张峰
公共预算涉及广泛的公共利益,是政府行政活动的重要部分之一。因此,作为“政府对公众的公共偏好进行有目标选择的结果”的公共预算,公民的参与具有必要性和正当性,“因为人们联合成为国家和置身于政府之下的重大和主要目的,就是保护他们的财产”。(洛克:《政府论》)一般来说,人民代表对政府财政预算行使审批权,是公众对政府活动进行约束和限制的最重要也是最有效途径。然而,公民的直接参与,却是对这一监督方式的补充和后备保证。建国以来,中国政府的公共预算过程中,在缺乏公民参与的情况下,单纯从政府角色的方向上推动善治,无法将地方民众有效地引入发展过程。这种“自上而下”的制度供应和“单向”强调政府角色的模式,很大程度上无法实现发展的良性与可持续。因此,要实现科学发展,要实现以人文本、全面、可持续的发展,嵌入民主治理内核的公民参与预算是一条优选的路径。
一、公民参与制度效应与制度设计
第一,公民参与预算制度的功能和积极效应。公民参与制度,使得公民的话语权能够在预算过程的各个阶段得到清晰、广泛和有力的表达,并通过由此形成的外部压力和适当的激励机制,促使政府官员改进服务交付和有效回应公民偏好与需求。因此,在现代政治治理中融入公民参与机制的公共预算将为建立服务导向型政府和责任政府提供最好的机会和切入点。只有通过公民参与的制度安排,普通社会公众才有机会通过影响预算过程影响政府行为。而这也确实有利于加强政府政策制定和执行的合理性、合法性。首先,公民参与预算制度成为基层民主政治建设的催化剂。公共预算不仅是单纯的技术或管理问题,其实质上更是与社会正义、公民自治和民主权利等相关的一个政治术语,是落实公民权利、实现民主治理的重要手段。预算过程的公民参与可以作为民主进程的催化剂而发挥正面作用。况且,在现行的制度架构下,公民参与公共预算作为一种“自下而上”的参与机制,有助于改变“压力型体制中”基层政府从“对上负责”的取向,逐渐转变为“对下负责”,这对于构建“服务型政府”,实现政府以人为本、关注社会民生,不断强化政府对社会利益诉求及公共服务需求的响应性,以及推动基层民主政治发展具有重大意义。

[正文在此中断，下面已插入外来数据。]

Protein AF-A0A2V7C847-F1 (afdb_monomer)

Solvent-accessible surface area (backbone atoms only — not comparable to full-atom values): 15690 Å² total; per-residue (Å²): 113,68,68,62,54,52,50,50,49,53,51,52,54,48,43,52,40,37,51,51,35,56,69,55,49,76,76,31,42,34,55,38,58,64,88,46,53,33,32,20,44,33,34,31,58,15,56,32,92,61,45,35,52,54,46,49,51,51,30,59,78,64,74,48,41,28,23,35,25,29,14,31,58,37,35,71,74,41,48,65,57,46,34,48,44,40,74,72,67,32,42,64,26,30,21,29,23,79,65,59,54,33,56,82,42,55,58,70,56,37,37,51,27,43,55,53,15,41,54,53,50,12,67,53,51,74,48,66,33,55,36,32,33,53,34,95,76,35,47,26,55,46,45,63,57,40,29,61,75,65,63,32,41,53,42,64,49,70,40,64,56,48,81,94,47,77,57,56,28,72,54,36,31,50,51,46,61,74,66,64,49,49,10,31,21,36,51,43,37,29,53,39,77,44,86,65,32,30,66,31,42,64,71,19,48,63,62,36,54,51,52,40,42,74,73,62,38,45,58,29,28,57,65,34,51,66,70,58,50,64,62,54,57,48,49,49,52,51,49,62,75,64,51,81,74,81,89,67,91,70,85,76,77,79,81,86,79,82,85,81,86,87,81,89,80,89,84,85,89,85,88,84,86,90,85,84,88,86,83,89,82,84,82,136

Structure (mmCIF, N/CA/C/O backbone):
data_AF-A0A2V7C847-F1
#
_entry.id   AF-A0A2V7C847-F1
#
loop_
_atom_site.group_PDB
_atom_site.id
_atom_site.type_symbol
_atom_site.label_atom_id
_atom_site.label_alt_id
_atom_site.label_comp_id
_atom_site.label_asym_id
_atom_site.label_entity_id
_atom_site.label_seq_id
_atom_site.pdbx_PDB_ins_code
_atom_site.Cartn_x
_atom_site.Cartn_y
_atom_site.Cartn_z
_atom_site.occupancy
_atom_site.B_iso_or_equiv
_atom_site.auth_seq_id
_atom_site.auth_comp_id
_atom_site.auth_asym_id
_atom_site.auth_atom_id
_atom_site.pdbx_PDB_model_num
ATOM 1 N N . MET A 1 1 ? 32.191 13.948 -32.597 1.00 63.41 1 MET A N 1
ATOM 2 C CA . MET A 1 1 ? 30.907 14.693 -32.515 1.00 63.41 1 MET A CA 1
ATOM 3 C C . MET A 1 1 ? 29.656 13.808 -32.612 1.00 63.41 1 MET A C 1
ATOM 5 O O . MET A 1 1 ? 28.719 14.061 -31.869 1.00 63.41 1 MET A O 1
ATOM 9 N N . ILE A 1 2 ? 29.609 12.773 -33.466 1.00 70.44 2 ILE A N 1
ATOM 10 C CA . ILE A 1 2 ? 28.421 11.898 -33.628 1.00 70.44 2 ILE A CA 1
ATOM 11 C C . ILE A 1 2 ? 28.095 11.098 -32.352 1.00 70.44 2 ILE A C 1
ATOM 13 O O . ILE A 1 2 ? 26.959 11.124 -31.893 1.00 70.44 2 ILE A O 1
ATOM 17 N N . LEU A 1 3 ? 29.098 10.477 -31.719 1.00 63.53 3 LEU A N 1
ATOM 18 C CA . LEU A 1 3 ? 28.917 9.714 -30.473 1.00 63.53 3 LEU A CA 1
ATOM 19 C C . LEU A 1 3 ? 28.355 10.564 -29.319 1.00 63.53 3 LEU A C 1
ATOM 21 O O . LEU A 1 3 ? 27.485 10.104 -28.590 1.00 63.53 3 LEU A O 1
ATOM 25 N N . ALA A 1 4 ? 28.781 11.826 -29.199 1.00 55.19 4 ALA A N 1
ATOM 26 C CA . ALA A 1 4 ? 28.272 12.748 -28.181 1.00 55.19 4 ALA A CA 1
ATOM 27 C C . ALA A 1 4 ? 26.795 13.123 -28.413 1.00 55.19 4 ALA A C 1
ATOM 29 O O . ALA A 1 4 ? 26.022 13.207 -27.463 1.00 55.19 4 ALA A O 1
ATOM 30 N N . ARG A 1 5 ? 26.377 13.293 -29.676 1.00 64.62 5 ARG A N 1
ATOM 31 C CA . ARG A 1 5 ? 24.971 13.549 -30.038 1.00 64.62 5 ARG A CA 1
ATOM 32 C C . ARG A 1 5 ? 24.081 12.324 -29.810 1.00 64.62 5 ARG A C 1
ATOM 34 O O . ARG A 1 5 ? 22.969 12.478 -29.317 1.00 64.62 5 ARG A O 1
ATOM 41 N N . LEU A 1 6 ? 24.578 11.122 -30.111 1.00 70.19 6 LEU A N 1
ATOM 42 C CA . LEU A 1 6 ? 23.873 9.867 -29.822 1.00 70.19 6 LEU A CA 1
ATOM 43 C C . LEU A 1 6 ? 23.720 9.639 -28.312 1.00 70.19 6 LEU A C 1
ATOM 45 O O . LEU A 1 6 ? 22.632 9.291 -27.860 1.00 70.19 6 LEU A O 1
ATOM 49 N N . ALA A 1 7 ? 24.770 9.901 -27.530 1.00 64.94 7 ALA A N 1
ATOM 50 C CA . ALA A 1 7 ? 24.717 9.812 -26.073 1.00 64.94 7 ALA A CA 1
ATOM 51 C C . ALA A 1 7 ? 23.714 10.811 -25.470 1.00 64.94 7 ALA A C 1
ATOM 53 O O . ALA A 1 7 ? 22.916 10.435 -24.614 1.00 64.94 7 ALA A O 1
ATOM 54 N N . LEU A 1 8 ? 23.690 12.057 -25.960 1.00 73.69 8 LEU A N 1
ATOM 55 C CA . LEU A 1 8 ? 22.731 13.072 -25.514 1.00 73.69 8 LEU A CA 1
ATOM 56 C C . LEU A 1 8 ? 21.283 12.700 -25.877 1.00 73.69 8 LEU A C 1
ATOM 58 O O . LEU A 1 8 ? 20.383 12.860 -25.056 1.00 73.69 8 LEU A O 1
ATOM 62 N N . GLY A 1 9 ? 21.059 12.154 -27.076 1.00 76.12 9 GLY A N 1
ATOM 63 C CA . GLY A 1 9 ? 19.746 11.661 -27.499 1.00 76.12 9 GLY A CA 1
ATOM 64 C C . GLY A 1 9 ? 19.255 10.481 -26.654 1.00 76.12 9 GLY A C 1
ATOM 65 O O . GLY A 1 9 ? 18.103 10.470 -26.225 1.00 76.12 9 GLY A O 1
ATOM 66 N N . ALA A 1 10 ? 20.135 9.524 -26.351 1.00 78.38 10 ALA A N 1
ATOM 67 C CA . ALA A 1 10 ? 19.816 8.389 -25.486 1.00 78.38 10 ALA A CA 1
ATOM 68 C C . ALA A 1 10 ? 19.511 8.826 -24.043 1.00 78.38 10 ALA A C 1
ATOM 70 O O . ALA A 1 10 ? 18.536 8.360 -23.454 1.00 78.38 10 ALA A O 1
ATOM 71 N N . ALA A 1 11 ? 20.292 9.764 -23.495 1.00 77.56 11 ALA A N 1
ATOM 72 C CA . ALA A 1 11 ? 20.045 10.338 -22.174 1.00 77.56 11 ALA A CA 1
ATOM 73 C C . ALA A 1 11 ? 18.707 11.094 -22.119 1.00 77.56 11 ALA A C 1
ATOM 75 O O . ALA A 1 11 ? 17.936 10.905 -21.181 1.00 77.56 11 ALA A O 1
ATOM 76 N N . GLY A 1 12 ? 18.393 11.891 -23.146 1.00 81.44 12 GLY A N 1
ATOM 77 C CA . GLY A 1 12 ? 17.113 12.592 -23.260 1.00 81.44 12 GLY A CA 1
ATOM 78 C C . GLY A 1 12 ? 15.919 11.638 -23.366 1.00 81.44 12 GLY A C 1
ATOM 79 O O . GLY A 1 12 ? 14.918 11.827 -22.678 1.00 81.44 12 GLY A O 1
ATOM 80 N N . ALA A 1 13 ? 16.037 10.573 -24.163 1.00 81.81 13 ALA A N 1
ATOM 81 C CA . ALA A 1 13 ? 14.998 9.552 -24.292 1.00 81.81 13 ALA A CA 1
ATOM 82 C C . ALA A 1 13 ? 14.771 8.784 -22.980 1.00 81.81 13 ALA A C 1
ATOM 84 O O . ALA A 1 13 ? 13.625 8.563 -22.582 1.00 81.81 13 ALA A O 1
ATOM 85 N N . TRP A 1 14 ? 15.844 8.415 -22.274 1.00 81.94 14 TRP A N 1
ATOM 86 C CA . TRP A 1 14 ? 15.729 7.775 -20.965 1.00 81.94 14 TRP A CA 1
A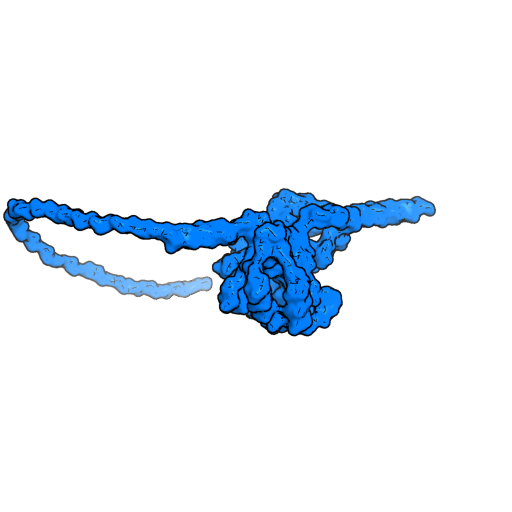TOM 87 C C . TRP A 1 14 ? 15.128 8.721 -19.922 1.00 81.94 14 TRP A C 1
ATOM 89 O O . TRP A 1 14 ? 14.224 8.318 -19.196 1.00 81.94 14 TRP A O 1
ATOM 99 N N . ALA A 1 15 ? 15.540 9.992 -19.892 1.00 80.06 15 ALA A N 1
ATOM 100 C CA . ALA A 1 15 ? 14.943 10.989 -19.009 1.00 80.06 15 ALA A CA 1
ATOM 101 C C . ALA A 1 15 ? 13.439 11.158 -19.287 1.00 80.06 15 ALA A C 1
ATOM 103 O O . ALA A 1 15 ? 12.631 11.117 -18.362 1.00 80.06 15 ALA A O 1
ATOM 104 N N . ALA A 1 16 ? 13.029 11.247 -20.554 1.00 82.75 16 ALA A N 1
ATOM 105 C CA . ALA A 1 16 ? 11.616 11.307 -20.922 1.00 82.75 16 ALA A CA 1
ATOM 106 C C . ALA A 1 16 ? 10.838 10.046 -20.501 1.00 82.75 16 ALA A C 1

其二,公民参与预算制度增加预算的公开透明度和硬约束。通过对各地区公民参与预算实践的研究发现,公民参与预算通过合意的预算程序规则的逐步确立以及预算权力在各参与主体之间的重新分配,公民参与预算过程,通过合意的预算程序规则的逐步确立以及预算权力在各参与主体之间的重新分配,触及预算决策过程的深层权力结构,改进基层政府治理机制,扭转了以往预算由政府单方面决定与执行的行为方式。公民参与公共预算通过地方政府对社会公众移交部分决策权和职责,增强了公民在地方治理中的参与性,有助于预算信息的公开化以及预算透明度的提高,缓解本地居民信息不对称和政府预算软约束问题。其三,公民参与预算制度促进公共支出结构优化和公共服务均等化。如何实现财政资金逐步退出应由市场配置资源的竞争领域,同时适当增加对政权建设、科教文卫和社保、基础设施建设等公共项目的支出,成为公共支出结构优化和公共服务均等化的基本方向。地方政府预算中的公民参与,一方面可以将社会的利益需求纳入政府财政预算的考虑范围,另一方面,也形成了對政府财政预算结构规划的一种巨大压力,从而改善地方政府的公共支出结构。通过预算重心向农业科技、教育卫生、劳动就业、社会保障、生态环境等民生相关领域逐步转移,减弱经济发展在预算支出中的比例,不断满足社会公众的真实的公共需求。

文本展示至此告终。